I asked the guy who’d invited us if I would be able to get out if the heat became too intense. He told me to “get low” when it became unbearable, mimicking the fetal position. As we began to file in, I think he mentioned something about two hours. But I was already being doused in sage smoke, kissing the dirt at the threshold as instructed, and crawling inside. Once we were packed in a tight circle, the guide began shoveling large volcanic stones in from the fire pit using actual deer antlers. With every new smoldering addition, the pile encroached further on my feet, and I prayed it was the last. I think it’s hot enough now, folks! At last the man crawled inside, thankfully the only person between us and the small exit.

At this point there was no turning back, and my eyes began to brim with anxious tears. As heavy wool came down to conceal the opening, the volcanic heat hitting my face was both intense and instantaneous. The spiritual guide began pounding on his deerskin drum, and his voice filled the tiny dome with the song of a foreign prayer. He splashed hot water onto the stones, and with a sharp hiss, scalding steam rose and quickly enveloped us all. My lungs burned as I inhaled, my heart raced, and sweat rushed down my entire body.

I shifted into the fetal position, put my nose to the ground, and attempted a slow, calm inhale. I was relieved to find that it was in fact easier to breathe down there, and I tried my best to focus on the drum and clear my panicked thoughts. Just as I began to relax, the rocks were doused again, and a new rush of fiery vapor burned my back and choked my lungs. On this cycle went, over and over. I’m guessing about 20 minutes passed, though time was muddled by the black fog of stifling heat and deerskin percussion.

There was no way I would last in this inferno for two hours, enduring the rocks pressing into my knees; sucking in pained, shallow breaths; and exchanging sweat with strangers. I finally rationalized that if I was going to interrupt the ceremony anyway, why stay any longer?
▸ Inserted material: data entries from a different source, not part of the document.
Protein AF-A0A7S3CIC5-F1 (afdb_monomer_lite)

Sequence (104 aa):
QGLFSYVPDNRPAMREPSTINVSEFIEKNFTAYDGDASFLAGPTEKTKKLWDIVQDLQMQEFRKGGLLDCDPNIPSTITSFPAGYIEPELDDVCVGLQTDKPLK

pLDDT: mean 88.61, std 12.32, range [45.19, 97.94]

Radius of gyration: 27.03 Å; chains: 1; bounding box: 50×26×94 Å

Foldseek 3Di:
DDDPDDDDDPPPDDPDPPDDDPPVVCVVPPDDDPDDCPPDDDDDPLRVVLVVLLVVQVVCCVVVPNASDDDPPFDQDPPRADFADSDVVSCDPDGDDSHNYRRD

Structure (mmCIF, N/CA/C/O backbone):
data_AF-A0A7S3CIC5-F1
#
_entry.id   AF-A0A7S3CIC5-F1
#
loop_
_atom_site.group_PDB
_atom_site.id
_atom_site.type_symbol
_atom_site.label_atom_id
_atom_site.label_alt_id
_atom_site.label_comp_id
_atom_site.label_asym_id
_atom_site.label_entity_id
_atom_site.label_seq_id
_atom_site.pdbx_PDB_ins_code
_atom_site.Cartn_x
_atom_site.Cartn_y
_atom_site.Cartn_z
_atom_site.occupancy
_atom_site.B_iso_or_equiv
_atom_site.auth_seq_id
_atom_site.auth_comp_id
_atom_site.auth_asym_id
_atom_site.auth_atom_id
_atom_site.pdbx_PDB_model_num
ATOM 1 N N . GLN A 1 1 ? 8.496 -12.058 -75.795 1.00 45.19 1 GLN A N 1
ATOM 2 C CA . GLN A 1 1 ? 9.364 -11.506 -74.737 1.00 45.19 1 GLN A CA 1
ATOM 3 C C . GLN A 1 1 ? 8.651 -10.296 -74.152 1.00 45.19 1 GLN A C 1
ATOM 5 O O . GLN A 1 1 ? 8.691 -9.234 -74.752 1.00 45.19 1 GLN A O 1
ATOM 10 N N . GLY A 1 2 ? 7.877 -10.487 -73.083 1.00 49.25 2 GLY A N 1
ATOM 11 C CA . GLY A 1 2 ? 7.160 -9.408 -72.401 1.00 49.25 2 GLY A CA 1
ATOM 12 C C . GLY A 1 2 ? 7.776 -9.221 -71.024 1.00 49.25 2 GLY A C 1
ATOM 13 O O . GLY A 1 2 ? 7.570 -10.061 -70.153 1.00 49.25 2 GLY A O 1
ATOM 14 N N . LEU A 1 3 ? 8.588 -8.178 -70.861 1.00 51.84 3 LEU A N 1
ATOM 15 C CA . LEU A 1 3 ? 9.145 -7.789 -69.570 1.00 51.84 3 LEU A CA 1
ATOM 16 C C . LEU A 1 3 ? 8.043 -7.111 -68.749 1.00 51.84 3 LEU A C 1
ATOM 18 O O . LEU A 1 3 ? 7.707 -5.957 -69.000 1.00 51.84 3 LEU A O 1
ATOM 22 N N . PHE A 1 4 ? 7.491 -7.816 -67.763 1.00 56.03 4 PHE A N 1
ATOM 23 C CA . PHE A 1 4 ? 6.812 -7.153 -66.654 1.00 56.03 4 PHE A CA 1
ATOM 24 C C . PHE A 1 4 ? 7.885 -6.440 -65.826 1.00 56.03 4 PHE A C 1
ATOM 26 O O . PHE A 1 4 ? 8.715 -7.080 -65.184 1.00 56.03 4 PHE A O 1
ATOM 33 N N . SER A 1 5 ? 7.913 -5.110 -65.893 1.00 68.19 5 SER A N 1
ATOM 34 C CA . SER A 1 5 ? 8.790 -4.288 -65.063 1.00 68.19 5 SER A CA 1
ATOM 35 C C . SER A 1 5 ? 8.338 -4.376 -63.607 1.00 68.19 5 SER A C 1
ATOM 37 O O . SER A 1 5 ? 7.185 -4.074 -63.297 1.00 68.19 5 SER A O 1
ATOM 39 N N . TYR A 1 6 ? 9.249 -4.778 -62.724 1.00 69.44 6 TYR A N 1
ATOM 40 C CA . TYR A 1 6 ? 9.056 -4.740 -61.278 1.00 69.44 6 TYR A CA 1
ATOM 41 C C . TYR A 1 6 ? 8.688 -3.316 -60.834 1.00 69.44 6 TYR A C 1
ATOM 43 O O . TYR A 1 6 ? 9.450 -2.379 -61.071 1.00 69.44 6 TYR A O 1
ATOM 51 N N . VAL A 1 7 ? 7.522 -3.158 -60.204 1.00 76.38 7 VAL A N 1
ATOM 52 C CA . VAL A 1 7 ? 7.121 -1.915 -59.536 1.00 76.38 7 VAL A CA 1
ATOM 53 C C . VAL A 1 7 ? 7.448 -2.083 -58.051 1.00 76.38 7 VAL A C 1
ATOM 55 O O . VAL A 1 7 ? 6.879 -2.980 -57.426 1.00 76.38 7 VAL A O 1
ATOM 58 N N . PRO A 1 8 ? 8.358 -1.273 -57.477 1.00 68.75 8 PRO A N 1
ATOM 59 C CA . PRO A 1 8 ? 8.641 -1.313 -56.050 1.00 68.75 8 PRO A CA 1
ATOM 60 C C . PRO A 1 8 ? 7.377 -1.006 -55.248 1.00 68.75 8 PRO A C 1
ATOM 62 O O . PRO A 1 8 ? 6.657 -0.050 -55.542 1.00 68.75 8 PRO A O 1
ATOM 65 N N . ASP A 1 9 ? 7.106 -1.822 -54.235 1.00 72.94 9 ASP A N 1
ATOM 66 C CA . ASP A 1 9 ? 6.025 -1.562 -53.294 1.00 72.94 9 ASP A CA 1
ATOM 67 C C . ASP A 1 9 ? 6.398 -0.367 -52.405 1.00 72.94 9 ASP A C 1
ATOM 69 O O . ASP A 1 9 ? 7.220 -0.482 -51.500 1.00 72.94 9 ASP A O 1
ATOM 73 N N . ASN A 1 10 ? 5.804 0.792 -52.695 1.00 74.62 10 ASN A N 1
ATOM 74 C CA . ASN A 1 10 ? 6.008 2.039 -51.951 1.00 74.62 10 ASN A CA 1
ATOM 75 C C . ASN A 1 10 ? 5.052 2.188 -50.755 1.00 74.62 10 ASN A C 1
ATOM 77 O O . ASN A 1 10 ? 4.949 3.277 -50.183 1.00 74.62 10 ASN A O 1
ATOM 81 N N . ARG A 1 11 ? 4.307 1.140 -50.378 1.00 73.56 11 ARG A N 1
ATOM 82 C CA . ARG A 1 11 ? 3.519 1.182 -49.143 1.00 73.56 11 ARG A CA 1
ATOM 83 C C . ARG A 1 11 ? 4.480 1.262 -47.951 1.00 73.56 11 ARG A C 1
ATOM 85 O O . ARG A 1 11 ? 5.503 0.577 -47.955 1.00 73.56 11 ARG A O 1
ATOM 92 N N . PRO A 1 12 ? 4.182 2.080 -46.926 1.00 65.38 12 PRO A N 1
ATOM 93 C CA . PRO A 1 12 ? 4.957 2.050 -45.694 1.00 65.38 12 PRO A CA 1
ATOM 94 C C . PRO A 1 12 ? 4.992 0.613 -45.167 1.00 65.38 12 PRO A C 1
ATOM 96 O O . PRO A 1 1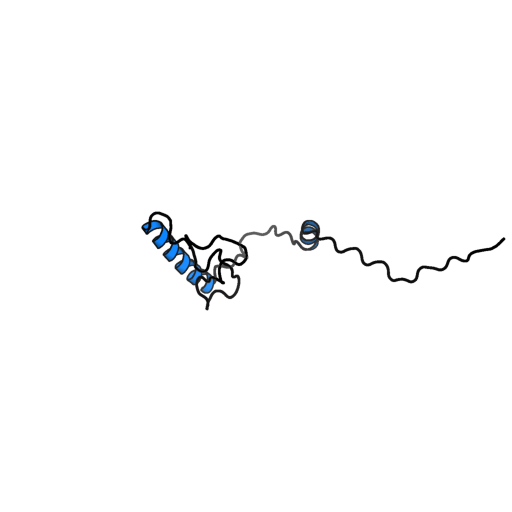2 ? 3.967 -0.076 -45.202 1.00 65.38 12 PRO A O 1
ATOM 99 N N . ALA A 1 13 ? 6.168 0.168 -44.713 1.00 66.56 13 ALA A N 1
ATOM 100 C CA . ALA A 1 13 ? 6.328 -1.152 -44.115 1.00 66.56 13 ALA A CA 1
ATOM 101 C C . ALA A 1 13 ? 5.225 -1.365 -43.072 1.00 66.56 13 ALA A C 1
ATOM 103 O O . ALA A 1 13 ? 4.937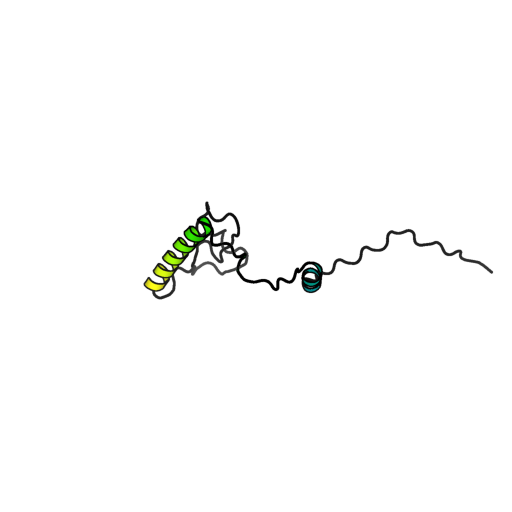 -0.467 -42.274 1.00 66.56 13 ALA A O 1
ATOM 104 N N . MET A 1 14 ? 4.573 -2.528 -43.124 1.00 55.00 14 MET A N 1
ATOM 105 C CA . MET A 1 14 ? 3.545 -2.896 -42.158 1.00 55.00 14 MET A CA 1
ATOM 106 C C . MET A 1 14 ? 4.156 -2.722 -40.765 1.00 55.00 14 MET A C 1
ATOM 108 O O . MET A 1 14 ? 5.188 -3.319 -40.472 1.00 55.00 14 MET A O 1
ATOM 112 N N . ARG A 1 15 ? 3.585 -1.828 -39.948 1.00 60.25 15 ARG A N 1
ATOM 113 C CA . ARG A 1 15 ? 4.036 -1.614 -38.569 1.00 60.25 15 ARG A CA 1
ATOM 114 C C . ARG A 1 15 ? 4.063 -2.984 -37.895 1.00 60.25 15 ARG A C 1
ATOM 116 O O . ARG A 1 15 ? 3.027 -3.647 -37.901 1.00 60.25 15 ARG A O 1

I reached blindly in the dark and gave the Mayan’s arm a squeeze. Not recognizing a response, my foggy head became filled with dread. Yet in a few moments, I heard some words I actually knew: abre la puerta. The door opened to a rush of fresh air, and everyone began to chatter in Spanish, instructing us on the proper way to exit. We struggled to understand but hustled to the door, ecstatic for the cool relief. We did it! It’s over! We were so proud.

We took a seat outside by the dwindling fire. The spinning in our heads slowed while the sweat began to evaporate from our bodies in the evening air. That’s when we realized that nobody other than the guide had followed us. Wait. Did they open the door just for us? Someone began to pile more volcanic rocks in, which led us to believe this was a scheduled break. But the guide wasn’t going back in. Did we ruin the entire thing?

I looked toward the old wise man expectantly, hoping for answers. Instead, he dropped the wrap from his waist and walked toward the rudimentary shower, stark naked. I checked “Aztec spiritual guide’s genitals” off the list of things I never expected to gaze upon. When he was done, he motioned for us to do the same, so I rinsed off dutifully while avoiding eye contact.

We collected our things under a cloud of shame and embarrassment and tiptoed into the dark jungle. We heard the guide’s voice as we passed him, now thankfully clothed. “I think he’s praying for our souls,” whispered Reece. No, he was just on his cell phone. So off we ran, making yet another hasty escape before he could finish.